Football Team

Snyder calls WaPo report a 'hit job' after new allegations of misconduct

Football Team

Washington Football Team owner Dan Snyder has denied the accusations of sexual misconduct within the organization during his time as the team's owner. The accusations were published in a lengthy investigative story by the Washington Post on Wednesday.

“The Washington Post article reads like a ‘hit job’ relying on unnamed sources and allegations that are largely ten to twenty years old,” Snyder said in a statement obtained by ESPN's Adam Schefter. “We attempted to engage with the Washington Post to provide them with the facts, but those facts clearly didn’t align with their narrative.”

In the Post story, former cheerleader Tiffany Bacon Scourby alleged that Snyder approached her during a 2004 charitable event and asked her to go join his longtime friend in a hotel room to "get to know each other better."

Additionally, long-time radio play-by-play voice Larry Michael was accused of asking his staff to produce explicit versions of 2008 and 2010 cheerleader calendar shoot videos as "a special project" for Snyder.

Snyder addressed both those incidents in his statement.

“I want to unequivocally state that this never happened,” Snyder said. “Ms. Scourby did not report this alleged incident to anyone at the team in 2004, in her 8 years as a cheerleader, or at any time in the past 16 years.”

The story from the Washington Post was the second investigative piece published by the newspaper this summer that chronicled sexual harassment within the organization. In July, the Washington Post published a story that contained numerous sexual harassment allegations from 15 former team employees as well as two reporters. 

 

All the executives accused in the July story are no longer with the organization, as Michael abruptly retired the day before the initial Washington Post story came out this summer, while personnel men Alex Santos and Richard Mann II were let go earlier that week.

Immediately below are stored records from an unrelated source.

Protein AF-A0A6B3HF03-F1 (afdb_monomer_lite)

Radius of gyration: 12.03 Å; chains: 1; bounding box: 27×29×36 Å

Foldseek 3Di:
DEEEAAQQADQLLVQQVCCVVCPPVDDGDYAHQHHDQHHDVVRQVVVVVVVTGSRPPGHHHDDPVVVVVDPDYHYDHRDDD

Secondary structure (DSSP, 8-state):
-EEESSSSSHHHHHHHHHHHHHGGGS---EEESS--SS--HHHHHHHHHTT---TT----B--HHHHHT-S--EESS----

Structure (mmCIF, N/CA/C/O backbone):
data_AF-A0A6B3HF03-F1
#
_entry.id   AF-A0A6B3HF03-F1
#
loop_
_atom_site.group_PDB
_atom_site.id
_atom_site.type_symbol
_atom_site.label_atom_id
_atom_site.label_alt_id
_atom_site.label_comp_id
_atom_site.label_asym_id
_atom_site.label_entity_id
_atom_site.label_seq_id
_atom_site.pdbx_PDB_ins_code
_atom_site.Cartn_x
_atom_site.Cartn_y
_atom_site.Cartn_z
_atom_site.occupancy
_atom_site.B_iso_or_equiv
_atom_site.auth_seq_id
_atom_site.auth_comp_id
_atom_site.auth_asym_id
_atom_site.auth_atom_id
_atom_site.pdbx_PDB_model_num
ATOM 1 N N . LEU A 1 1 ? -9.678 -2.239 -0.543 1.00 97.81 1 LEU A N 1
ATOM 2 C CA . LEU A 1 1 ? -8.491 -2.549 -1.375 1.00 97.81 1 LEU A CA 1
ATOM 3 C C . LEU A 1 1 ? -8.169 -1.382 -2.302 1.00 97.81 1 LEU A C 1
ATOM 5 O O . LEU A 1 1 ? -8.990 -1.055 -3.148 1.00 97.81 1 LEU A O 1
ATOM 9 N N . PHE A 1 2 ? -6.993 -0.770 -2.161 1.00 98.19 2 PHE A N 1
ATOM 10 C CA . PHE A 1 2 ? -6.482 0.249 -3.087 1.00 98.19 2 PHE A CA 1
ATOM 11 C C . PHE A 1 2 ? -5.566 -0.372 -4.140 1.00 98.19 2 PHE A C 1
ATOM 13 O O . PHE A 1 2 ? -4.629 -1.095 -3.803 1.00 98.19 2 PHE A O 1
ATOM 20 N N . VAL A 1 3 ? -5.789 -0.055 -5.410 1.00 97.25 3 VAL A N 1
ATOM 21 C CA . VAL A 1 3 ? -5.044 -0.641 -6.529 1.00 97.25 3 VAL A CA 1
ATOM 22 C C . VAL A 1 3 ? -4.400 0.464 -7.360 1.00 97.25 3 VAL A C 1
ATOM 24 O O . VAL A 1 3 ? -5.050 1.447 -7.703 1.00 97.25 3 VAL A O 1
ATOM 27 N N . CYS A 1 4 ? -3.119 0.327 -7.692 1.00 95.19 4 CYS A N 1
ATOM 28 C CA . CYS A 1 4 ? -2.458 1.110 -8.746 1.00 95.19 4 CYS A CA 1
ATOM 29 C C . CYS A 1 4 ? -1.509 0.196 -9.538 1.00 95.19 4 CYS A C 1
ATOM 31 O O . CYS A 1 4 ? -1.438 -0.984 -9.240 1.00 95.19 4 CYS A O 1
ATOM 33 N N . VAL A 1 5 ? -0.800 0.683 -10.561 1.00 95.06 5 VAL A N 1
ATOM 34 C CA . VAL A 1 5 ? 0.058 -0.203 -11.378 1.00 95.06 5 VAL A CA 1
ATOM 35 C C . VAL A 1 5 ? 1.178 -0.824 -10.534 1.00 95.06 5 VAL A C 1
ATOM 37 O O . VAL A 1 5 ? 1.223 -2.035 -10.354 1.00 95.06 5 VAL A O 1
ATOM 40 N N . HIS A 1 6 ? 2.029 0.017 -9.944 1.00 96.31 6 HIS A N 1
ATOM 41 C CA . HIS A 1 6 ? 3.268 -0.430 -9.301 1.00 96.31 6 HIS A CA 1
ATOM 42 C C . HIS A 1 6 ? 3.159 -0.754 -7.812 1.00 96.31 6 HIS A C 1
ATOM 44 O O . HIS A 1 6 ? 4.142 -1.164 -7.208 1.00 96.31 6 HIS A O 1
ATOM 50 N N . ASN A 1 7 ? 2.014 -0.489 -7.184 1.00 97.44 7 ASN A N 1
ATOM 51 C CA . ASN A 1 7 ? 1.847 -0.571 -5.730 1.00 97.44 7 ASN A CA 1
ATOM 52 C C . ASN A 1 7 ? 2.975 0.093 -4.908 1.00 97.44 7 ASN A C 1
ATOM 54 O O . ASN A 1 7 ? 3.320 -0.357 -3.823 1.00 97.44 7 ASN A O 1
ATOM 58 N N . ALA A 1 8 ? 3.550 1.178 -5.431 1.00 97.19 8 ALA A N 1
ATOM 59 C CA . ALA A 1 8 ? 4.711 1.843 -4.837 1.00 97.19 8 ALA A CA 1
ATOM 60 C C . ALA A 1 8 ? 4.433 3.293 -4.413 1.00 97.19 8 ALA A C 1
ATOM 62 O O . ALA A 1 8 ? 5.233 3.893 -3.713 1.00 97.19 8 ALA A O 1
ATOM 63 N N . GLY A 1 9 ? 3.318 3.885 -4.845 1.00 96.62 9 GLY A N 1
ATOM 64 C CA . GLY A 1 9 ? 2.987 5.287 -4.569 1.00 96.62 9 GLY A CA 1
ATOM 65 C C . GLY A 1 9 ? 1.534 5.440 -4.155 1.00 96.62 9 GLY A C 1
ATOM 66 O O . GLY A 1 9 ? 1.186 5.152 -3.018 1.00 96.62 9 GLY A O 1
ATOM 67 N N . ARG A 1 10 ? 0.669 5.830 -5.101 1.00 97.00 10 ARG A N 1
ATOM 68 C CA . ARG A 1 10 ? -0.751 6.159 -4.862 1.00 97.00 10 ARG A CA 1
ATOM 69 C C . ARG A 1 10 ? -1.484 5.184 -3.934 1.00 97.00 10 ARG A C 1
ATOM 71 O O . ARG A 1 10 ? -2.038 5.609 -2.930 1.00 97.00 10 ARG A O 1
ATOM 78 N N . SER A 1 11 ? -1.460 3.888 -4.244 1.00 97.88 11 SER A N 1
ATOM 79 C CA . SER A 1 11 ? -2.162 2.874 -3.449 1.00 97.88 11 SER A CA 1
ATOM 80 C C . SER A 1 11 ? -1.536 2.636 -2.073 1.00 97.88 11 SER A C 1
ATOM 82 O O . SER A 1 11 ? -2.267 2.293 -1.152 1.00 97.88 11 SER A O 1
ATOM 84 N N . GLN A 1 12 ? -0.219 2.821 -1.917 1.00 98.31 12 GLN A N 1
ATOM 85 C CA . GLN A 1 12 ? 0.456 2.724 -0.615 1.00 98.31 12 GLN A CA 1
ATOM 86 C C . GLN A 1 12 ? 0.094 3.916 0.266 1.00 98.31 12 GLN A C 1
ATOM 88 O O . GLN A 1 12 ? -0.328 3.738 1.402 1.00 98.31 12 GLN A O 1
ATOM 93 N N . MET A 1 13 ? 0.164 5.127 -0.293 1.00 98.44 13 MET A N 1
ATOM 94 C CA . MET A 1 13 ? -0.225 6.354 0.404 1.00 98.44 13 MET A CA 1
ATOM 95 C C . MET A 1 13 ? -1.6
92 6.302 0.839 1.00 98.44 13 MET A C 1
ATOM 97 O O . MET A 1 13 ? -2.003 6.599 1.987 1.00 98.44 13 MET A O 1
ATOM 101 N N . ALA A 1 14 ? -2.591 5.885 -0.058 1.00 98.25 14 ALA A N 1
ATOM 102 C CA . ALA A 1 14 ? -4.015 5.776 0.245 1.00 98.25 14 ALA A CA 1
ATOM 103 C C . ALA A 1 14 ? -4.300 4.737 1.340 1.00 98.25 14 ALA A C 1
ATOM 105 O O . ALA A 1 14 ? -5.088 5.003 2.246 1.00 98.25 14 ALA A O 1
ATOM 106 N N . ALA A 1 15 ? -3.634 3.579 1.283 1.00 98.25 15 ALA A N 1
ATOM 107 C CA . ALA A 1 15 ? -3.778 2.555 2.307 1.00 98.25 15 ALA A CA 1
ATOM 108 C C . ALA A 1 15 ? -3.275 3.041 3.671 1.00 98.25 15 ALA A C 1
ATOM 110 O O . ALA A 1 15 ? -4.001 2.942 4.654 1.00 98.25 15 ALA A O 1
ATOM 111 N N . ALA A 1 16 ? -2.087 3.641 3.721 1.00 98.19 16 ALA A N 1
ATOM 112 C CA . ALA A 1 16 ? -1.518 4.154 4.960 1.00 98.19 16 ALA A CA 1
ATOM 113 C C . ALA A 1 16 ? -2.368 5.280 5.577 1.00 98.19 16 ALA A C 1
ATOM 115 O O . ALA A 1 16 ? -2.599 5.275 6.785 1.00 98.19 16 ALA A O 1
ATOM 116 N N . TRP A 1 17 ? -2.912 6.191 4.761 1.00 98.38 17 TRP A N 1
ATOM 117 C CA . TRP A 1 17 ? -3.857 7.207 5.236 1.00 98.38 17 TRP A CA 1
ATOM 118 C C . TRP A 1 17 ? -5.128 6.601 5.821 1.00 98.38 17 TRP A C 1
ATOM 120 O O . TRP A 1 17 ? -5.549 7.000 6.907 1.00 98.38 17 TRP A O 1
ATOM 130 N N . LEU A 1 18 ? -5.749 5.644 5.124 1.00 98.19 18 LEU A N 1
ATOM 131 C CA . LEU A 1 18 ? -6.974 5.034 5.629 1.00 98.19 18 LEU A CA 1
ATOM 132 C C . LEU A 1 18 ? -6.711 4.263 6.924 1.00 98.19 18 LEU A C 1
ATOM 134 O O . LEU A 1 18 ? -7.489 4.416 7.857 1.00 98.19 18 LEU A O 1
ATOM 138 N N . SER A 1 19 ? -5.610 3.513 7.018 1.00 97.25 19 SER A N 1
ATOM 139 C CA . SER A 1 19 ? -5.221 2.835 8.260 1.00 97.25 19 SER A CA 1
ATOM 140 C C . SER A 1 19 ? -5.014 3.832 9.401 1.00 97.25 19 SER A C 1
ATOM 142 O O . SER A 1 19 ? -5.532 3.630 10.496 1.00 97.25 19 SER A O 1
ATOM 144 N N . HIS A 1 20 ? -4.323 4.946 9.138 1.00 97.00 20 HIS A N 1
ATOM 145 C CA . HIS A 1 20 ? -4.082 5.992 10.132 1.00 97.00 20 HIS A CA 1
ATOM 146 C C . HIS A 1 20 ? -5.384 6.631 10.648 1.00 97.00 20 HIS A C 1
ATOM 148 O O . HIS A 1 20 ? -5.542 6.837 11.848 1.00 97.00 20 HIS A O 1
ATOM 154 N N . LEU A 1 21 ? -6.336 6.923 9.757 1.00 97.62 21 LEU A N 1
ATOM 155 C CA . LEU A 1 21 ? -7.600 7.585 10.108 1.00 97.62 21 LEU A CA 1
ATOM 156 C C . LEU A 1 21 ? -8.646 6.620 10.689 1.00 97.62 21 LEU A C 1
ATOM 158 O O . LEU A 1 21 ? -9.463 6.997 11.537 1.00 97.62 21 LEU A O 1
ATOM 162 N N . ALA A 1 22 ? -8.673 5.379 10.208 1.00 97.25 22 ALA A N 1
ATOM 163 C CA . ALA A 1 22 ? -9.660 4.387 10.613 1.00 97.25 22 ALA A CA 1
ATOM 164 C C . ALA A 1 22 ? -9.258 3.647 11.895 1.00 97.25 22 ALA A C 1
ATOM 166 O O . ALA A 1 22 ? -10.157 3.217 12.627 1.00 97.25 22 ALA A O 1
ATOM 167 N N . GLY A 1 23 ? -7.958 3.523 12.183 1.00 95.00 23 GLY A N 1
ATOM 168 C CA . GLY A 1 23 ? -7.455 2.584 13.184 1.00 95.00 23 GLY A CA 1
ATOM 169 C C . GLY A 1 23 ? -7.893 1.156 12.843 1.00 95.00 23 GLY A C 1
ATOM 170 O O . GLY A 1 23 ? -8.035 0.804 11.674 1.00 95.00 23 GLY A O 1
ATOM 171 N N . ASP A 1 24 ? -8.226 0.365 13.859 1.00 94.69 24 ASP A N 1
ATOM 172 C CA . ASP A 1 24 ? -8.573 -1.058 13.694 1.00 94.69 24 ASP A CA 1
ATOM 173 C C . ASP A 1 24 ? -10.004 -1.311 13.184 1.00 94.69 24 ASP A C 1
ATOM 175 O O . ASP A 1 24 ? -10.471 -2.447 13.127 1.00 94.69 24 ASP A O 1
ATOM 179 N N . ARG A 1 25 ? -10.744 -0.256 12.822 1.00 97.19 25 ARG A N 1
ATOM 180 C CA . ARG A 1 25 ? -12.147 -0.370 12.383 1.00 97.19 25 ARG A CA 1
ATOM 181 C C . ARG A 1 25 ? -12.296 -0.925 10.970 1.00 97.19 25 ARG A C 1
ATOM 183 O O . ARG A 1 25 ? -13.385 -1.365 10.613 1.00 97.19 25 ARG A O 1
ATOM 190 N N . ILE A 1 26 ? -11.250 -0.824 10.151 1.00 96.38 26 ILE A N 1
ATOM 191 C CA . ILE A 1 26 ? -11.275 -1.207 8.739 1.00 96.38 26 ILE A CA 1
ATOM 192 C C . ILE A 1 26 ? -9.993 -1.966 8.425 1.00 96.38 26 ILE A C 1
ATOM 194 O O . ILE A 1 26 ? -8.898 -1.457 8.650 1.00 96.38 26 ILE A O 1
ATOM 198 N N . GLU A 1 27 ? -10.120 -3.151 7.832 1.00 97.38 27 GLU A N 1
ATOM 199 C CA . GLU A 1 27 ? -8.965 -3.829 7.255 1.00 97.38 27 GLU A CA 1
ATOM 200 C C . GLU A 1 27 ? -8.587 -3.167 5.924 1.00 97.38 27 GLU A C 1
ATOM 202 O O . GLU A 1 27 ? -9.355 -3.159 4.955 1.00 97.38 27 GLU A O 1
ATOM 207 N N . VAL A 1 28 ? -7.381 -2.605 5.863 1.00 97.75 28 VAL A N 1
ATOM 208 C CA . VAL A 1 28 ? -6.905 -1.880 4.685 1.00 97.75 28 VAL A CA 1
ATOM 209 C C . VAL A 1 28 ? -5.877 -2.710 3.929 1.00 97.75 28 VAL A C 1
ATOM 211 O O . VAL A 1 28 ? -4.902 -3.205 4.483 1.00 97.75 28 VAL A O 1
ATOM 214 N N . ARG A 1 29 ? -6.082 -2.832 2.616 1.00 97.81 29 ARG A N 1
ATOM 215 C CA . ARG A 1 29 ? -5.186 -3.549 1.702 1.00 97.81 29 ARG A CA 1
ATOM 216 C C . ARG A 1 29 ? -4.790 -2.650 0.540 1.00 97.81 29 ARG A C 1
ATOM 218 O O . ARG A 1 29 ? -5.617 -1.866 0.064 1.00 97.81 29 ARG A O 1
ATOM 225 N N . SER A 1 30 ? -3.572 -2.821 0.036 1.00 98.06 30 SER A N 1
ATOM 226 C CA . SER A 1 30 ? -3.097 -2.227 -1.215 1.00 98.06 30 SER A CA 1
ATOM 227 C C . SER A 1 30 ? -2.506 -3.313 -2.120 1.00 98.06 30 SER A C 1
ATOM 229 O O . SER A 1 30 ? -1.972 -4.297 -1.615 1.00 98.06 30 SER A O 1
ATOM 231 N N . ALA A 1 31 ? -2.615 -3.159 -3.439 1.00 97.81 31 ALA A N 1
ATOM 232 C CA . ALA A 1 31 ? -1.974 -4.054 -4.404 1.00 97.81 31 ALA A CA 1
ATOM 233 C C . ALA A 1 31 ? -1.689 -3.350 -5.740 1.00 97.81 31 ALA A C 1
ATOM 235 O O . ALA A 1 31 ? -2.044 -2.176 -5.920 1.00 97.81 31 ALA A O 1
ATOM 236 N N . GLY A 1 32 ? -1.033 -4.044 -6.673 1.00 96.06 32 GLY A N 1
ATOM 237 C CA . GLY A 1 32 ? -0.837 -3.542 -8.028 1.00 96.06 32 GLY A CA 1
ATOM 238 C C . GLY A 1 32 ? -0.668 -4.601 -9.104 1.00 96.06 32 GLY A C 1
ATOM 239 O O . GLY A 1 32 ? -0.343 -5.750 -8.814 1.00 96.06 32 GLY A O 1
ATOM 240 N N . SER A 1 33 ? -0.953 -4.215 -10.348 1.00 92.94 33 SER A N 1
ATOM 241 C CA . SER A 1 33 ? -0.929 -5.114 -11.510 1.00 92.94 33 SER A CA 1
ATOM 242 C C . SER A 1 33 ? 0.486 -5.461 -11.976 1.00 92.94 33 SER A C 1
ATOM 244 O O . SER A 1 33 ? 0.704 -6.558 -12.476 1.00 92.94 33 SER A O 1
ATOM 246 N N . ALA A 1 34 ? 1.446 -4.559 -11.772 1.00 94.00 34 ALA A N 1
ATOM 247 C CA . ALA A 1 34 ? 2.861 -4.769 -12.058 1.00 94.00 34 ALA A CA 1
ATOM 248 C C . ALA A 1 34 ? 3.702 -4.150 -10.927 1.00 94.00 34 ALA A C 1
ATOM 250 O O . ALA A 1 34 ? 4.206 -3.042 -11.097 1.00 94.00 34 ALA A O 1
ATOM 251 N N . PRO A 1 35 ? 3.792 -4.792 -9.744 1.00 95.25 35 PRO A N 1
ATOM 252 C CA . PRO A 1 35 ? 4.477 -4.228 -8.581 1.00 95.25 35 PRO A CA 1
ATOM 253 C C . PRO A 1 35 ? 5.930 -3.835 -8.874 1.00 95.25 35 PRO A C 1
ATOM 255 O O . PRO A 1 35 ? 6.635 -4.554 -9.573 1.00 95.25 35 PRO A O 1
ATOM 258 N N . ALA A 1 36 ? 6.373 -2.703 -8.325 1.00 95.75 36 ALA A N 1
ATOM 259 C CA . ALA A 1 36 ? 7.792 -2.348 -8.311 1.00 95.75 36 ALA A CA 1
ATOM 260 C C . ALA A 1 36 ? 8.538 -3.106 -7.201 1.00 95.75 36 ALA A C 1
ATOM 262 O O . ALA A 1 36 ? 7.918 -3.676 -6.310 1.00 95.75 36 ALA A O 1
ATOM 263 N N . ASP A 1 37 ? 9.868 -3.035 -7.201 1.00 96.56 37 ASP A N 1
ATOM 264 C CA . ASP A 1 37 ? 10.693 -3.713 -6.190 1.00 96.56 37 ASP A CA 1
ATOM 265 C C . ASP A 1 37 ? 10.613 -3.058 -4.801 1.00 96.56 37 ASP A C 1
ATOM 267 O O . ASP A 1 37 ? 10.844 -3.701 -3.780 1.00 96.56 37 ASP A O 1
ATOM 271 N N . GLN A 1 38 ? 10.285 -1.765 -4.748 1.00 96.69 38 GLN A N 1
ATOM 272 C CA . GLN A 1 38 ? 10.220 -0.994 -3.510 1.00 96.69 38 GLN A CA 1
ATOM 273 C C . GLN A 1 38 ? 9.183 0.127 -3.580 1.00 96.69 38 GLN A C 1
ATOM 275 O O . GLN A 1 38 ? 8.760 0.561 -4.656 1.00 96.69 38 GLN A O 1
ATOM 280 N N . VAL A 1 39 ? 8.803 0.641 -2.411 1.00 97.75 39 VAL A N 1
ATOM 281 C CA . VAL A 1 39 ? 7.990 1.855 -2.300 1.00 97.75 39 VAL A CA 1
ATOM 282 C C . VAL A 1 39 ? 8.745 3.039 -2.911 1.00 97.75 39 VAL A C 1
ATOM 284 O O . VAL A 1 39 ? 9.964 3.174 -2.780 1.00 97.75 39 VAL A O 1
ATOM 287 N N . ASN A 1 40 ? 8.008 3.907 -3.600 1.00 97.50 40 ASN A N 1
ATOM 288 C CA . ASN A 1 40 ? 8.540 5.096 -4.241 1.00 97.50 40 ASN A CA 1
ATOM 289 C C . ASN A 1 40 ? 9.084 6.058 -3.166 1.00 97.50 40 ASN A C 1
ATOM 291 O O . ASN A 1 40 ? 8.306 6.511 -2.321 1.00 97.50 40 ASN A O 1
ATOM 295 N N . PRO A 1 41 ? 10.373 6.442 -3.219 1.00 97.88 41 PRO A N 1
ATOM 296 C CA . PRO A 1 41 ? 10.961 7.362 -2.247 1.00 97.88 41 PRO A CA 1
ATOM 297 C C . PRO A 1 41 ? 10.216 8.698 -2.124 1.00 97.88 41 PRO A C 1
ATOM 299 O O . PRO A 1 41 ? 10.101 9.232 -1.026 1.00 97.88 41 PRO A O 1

Since the initial story, Snyder has taken multiple steps to make changes in his organization. The owner hired an independent law firm to take a deep dive into the organization's culture in an effort to improve it.

Snyder also hired former NBC Sports Washington anchor Julie Donaldson to replace Michael. In her new role of Senior VP of Media and Content, Donaldson is the first female to hold an executive position in the NFL. Earlier this month, Snyder hired Jason Wright, who is the first Black team president in the NFL.